I love fresh flowers, the cheaper the better! I buy bunches of wild flowers at the grocery store and fill up vases, canning jars, etc...They look beautiful and are inexpensive. Just tie ribbon around the vase in the color you're decorating with. It's easy and you can keep them out or give to guests. I like simple decorations.


----------



## trueblue (Jan 22, 2008)

How about a pickles and ice cream theme? Here's a cool centerpiece that looks like an ice cream sundae, but with flowers... I'd probably use a nicer ribbon for the bow, but thought it was cute.


----------



## trueblue (Jan 22, 2008)

Dawna, there's also the "onesies" bouquet. Here's a pic and link to the instructions...http://jodis-thoughts.blogspot.com/2006/10/craft-contest-entry-part-2.html


----------



## Laurief (Nov 7, 2006)

Dawna - I saw the absolute cutest idea when I went to a brunch and they were having a baby shower in another room. 

On top of their gift, everyonne was asked to bring a new piece of clothing for the baby. They hung a couple clothes lines across the rooms, and took pastel clothes pins and hung all the new clothes on the clothes lines. It was adorable. I would guess, if you have space in between, you could always stick a spit up cloth, or cloth diaper in between the clothes. 

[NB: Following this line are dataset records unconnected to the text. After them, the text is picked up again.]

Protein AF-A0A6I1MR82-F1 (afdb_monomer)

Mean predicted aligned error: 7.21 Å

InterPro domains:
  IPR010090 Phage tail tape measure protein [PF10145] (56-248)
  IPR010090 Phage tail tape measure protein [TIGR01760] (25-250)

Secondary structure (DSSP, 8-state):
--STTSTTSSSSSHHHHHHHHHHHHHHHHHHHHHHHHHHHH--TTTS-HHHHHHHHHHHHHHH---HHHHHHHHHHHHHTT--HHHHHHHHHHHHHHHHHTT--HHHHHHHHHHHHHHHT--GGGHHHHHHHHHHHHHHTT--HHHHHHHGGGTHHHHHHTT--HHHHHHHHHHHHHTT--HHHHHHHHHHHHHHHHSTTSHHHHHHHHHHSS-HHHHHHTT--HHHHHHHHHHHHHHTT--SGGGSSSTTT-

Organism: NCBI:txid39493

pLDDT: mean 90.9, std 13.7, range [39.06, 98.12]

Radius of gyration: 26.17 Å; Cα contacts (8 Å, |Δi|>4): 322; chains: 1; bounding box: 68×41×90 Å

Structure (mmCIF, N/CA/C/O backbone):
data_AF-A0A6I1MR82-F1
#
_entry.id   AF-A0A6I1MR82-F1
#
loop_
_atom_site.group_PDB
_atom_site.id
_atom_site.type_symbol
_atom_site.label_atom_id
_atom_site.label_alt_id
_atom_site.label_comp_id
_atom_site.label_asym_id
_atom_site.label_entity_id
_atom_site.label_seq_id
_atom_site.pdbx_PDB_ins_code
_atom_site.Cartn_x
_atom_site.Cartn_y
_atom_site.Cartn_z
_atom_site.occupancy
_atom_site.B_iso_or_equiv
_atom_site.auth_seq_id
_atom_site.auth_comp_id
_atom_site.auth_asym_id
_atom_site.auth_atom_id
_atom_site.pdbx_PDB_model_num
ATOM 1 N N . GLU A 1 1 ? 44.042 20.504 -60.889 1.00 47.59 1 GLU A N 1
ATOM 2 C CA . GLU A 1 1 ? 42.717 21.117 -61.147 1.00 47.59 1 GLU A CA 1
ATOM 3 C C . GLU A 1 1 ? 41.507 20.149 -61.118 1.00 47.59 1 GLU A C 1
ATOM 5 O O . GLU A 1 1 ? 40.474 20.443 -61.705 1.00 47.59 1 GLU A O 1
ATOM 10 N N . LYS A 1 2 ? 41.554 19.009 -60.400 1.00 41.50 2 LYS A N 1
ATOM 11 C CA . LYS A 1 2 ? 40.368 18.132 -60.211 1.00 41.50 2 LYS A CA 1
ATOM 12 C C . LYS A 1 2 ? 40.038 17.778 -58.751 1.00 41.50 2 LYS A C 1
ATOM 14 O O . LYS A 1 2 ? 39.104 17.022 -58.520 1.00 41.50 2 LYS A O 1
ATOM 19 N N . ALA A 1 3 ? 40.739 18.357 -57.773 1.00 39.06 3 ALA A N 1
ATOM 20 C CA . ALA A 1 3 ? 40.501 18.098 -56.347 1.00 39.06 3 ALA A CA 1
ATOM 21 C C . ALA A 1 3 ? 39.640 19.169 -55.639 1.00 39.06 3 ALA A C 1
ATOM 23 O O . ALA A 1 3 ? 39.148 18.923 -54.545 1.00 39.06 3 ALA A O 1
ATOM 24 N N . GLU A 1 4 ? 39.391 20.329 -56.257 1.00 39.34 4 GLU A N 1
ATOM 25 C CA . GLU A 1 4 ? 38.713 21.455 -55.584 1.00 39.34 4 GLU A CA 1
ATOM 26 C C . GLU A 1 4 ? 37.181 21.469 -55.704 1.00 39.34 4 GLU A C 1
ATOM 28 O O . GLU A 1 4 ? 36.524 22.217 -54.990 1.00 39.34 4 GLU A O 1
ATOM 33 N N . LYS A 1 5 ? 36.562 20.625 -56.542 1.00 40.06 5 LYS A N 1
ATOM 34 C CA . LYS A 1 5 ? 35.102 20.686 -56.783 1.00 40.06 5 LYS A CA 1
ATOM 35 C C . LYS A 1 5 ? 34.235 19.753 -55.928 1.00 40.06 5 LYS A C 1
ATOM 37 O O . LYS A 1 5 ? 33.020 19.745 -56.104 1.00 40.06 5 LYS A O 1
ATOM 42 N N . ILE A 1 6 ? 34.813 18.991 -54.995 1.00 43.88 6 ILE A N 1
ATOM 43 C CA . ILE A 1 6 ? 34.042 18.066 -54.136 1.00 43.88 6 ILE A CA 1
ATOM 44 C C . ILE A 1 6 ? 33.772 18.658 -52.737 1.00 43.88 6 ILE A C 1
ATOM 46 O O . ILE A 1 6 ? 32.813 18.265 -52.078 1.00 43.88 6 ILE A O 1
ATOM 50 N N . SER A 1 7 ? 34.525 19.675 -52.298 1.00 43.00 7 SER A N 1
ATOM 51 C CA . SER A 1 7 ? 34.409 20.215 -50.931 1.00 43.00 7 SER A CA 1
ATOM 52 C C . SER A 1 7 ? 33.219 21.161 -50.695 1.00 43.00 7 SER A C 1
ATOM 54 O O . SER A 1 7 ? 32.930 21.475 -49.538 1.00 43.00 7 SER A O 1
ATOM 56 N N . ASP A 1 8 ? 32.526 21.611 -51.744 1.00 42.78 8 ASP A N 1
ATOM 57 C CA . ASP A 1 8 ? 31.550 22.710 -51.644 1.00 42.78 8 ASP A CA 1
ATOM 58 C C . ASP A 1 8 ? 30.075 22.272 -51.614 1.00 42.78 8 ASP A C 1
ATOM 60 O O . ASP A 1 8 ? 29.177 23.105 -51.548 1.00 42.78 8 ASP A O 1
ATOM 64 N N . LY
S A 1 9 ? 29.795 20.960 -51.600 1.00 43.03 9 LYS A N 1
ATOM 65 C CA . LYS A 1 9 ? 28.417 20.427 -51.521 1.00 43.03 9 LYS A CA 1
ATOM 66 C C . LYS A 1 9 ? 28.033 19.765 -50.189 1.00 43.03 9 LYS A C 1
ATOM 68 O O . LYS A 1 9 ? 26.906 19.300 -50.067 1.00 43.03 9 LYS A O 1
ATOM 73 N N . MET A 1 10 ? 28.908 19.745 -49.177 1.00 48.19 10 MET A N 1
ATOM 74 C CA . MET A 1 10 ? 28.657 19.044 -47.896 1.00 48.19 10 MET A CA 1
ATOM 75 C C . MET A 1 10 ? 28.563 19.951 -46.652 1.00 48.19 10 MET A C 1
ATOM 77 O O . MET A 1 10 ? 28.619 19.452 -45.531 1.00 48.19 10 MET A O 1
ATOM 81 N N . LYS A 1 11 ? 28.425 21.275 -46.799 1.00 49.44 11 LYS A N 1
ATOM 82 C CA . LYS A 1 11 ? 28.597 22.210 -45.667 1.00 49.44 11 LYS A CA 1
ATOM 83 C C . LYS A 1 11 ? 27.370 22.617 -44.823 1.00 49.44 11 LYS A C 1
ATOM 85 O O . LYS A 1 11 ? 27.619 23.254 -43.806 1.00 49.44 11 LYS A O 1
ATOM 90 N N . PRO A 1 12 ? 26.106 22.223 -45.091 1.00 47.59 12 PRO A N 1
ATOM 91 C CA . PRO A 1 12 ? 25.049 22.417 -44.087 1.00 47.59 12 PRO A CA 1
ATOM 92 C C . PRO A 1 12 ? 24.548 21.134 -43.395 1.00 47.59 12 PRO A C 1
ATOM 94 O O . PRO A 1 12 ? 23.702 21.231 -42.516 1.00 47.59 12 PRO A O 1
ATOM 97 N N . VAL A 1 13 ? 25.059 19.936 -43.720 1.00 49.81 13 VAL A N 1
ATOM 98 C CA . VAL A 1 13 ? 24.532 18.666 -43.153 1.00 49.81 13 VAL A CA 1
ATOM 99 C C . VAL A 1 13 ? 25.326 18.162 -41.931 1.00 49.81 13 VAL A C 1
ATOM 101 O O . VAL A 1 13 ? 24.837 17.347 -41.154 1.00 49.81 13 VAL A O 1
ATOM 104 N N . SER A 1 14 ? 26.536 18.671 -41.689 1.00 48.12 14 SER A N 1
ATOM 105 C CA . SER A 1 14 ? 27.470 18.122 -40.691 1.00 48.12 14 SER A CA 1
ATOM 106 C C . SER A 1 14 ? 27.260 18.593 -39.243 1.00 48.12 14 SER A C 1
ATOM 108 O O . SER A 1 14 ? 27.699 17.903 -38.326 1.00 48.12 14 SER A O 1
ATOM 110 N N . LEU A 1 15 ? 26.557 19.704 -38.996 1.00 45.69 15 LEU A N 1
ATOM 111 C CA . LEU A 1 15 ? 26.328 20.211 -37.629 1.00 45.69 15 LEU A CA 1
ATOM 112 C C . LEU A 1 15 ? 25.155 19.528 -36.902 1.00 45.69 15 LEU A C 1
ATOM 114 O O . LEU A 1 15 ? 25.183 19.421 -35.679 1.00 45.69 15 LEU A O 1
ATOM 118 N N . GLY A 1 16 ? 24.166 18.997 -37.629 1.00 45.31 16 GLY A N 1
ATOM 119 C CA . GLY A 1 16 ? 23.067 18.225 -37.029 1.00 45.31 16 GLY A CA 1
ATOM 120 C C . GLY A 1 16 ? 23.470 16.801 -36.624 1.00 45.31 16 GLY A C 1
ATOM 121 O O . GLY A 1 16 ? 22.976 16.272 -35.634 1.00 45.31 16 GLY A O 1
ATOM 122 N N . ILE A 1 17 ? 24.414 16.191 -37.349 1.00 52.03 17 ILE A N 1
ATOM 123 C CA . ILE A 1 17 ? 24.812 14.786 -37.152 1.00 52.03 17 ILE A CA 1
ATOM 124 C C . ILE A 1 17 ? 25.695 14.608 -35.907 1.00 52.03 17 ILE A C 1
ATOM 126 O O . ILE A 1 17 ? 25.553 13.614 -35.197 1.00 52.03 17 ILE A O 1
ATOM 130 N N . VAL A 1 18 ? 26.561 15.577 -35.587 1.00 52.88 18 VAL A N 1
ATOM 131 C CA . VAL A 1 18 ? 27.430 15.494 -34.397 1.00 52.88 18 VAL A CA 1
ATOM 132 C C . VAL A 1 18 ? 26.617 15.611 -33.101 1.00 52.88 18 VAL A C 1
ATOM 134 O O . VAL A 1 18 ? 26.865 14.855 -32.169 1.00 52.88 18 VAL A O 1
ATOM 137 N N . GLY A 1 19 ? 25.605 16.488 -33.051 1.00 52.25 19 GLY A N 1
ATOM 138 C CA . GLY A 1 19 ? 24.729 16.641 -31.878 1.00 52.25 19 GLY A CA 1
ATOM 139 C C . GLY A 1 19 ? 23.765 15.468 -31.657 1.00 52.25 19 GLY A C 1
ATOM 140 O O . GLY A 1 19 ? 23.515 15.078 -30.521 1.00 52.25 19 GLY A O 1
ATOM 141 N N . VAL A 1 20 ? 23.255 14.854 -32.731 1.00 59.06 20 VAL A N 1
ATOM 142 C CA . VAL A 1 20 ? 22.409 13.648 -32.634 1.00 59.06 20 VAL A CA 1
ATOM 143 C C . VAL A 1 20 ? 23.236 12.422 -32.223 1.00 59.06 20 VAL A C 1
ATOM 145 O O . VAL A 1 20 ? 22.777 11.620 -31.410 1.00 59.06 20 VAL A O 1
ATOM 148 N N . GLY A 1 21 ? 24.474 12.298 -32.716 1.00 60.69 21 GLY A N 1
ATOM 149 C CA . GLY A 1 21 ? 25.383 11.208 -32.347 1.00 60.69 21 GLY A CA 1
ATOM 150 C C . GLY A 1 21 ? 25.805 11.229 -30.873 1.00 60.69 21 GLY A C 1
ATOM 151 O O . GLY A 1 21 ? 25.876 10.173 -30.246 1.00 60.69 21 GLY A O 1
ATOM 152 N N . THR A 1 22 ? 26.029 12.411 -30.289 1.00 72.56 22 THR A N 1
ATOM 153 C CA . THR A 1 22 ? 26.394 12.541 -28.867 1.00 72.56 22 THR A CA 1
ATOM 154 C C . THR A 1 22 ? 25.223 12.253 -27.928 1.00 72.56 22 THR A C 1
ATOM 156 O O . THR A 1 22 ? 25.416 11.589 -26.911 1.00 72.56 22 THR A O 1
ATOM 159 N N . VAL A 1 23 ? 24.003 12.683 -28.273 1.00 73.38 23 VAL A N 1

I gotta say it was adorable!!!


----------



## Dawna (Aug 3, 2006)

I love the pickles and ice cream theme! That would be cute AND hilarious....

Laurie....that is a GREAT idea!!! The decorating would be done...the baby clothes would do it...than all you need is some cool centerpieces!
THANK YOU!!


----------



## Laurief (Nov 7, 2006)

Dawna - thats what I was thinking - very easy.
Now I guess depending on how "reserved" your group is. 

You could use Calla Lily;s if you know she is having a boy - 

Or make little vases with suger and spice & everything nice (flowers or just petals) for a girl 

or vases with snail shells , dirt, ect for boys. 


Just thinking off the top of my head.


----------



## Dawna (Aug 3, 2006)

It's a little girl:biggrin1: AND this group is NOT reserved. LOL


----------



## Laurief (Nov 7, 2006)

Sounds like you will have a blast!! I do have a few table ideas for a crazy group but might be a little too suggestive for a BABY shower.


----------



## Dawna (Aug 3, 2006)

Yeah, some of the Moms and Grandmas might not like that too much :biggrin1:


----------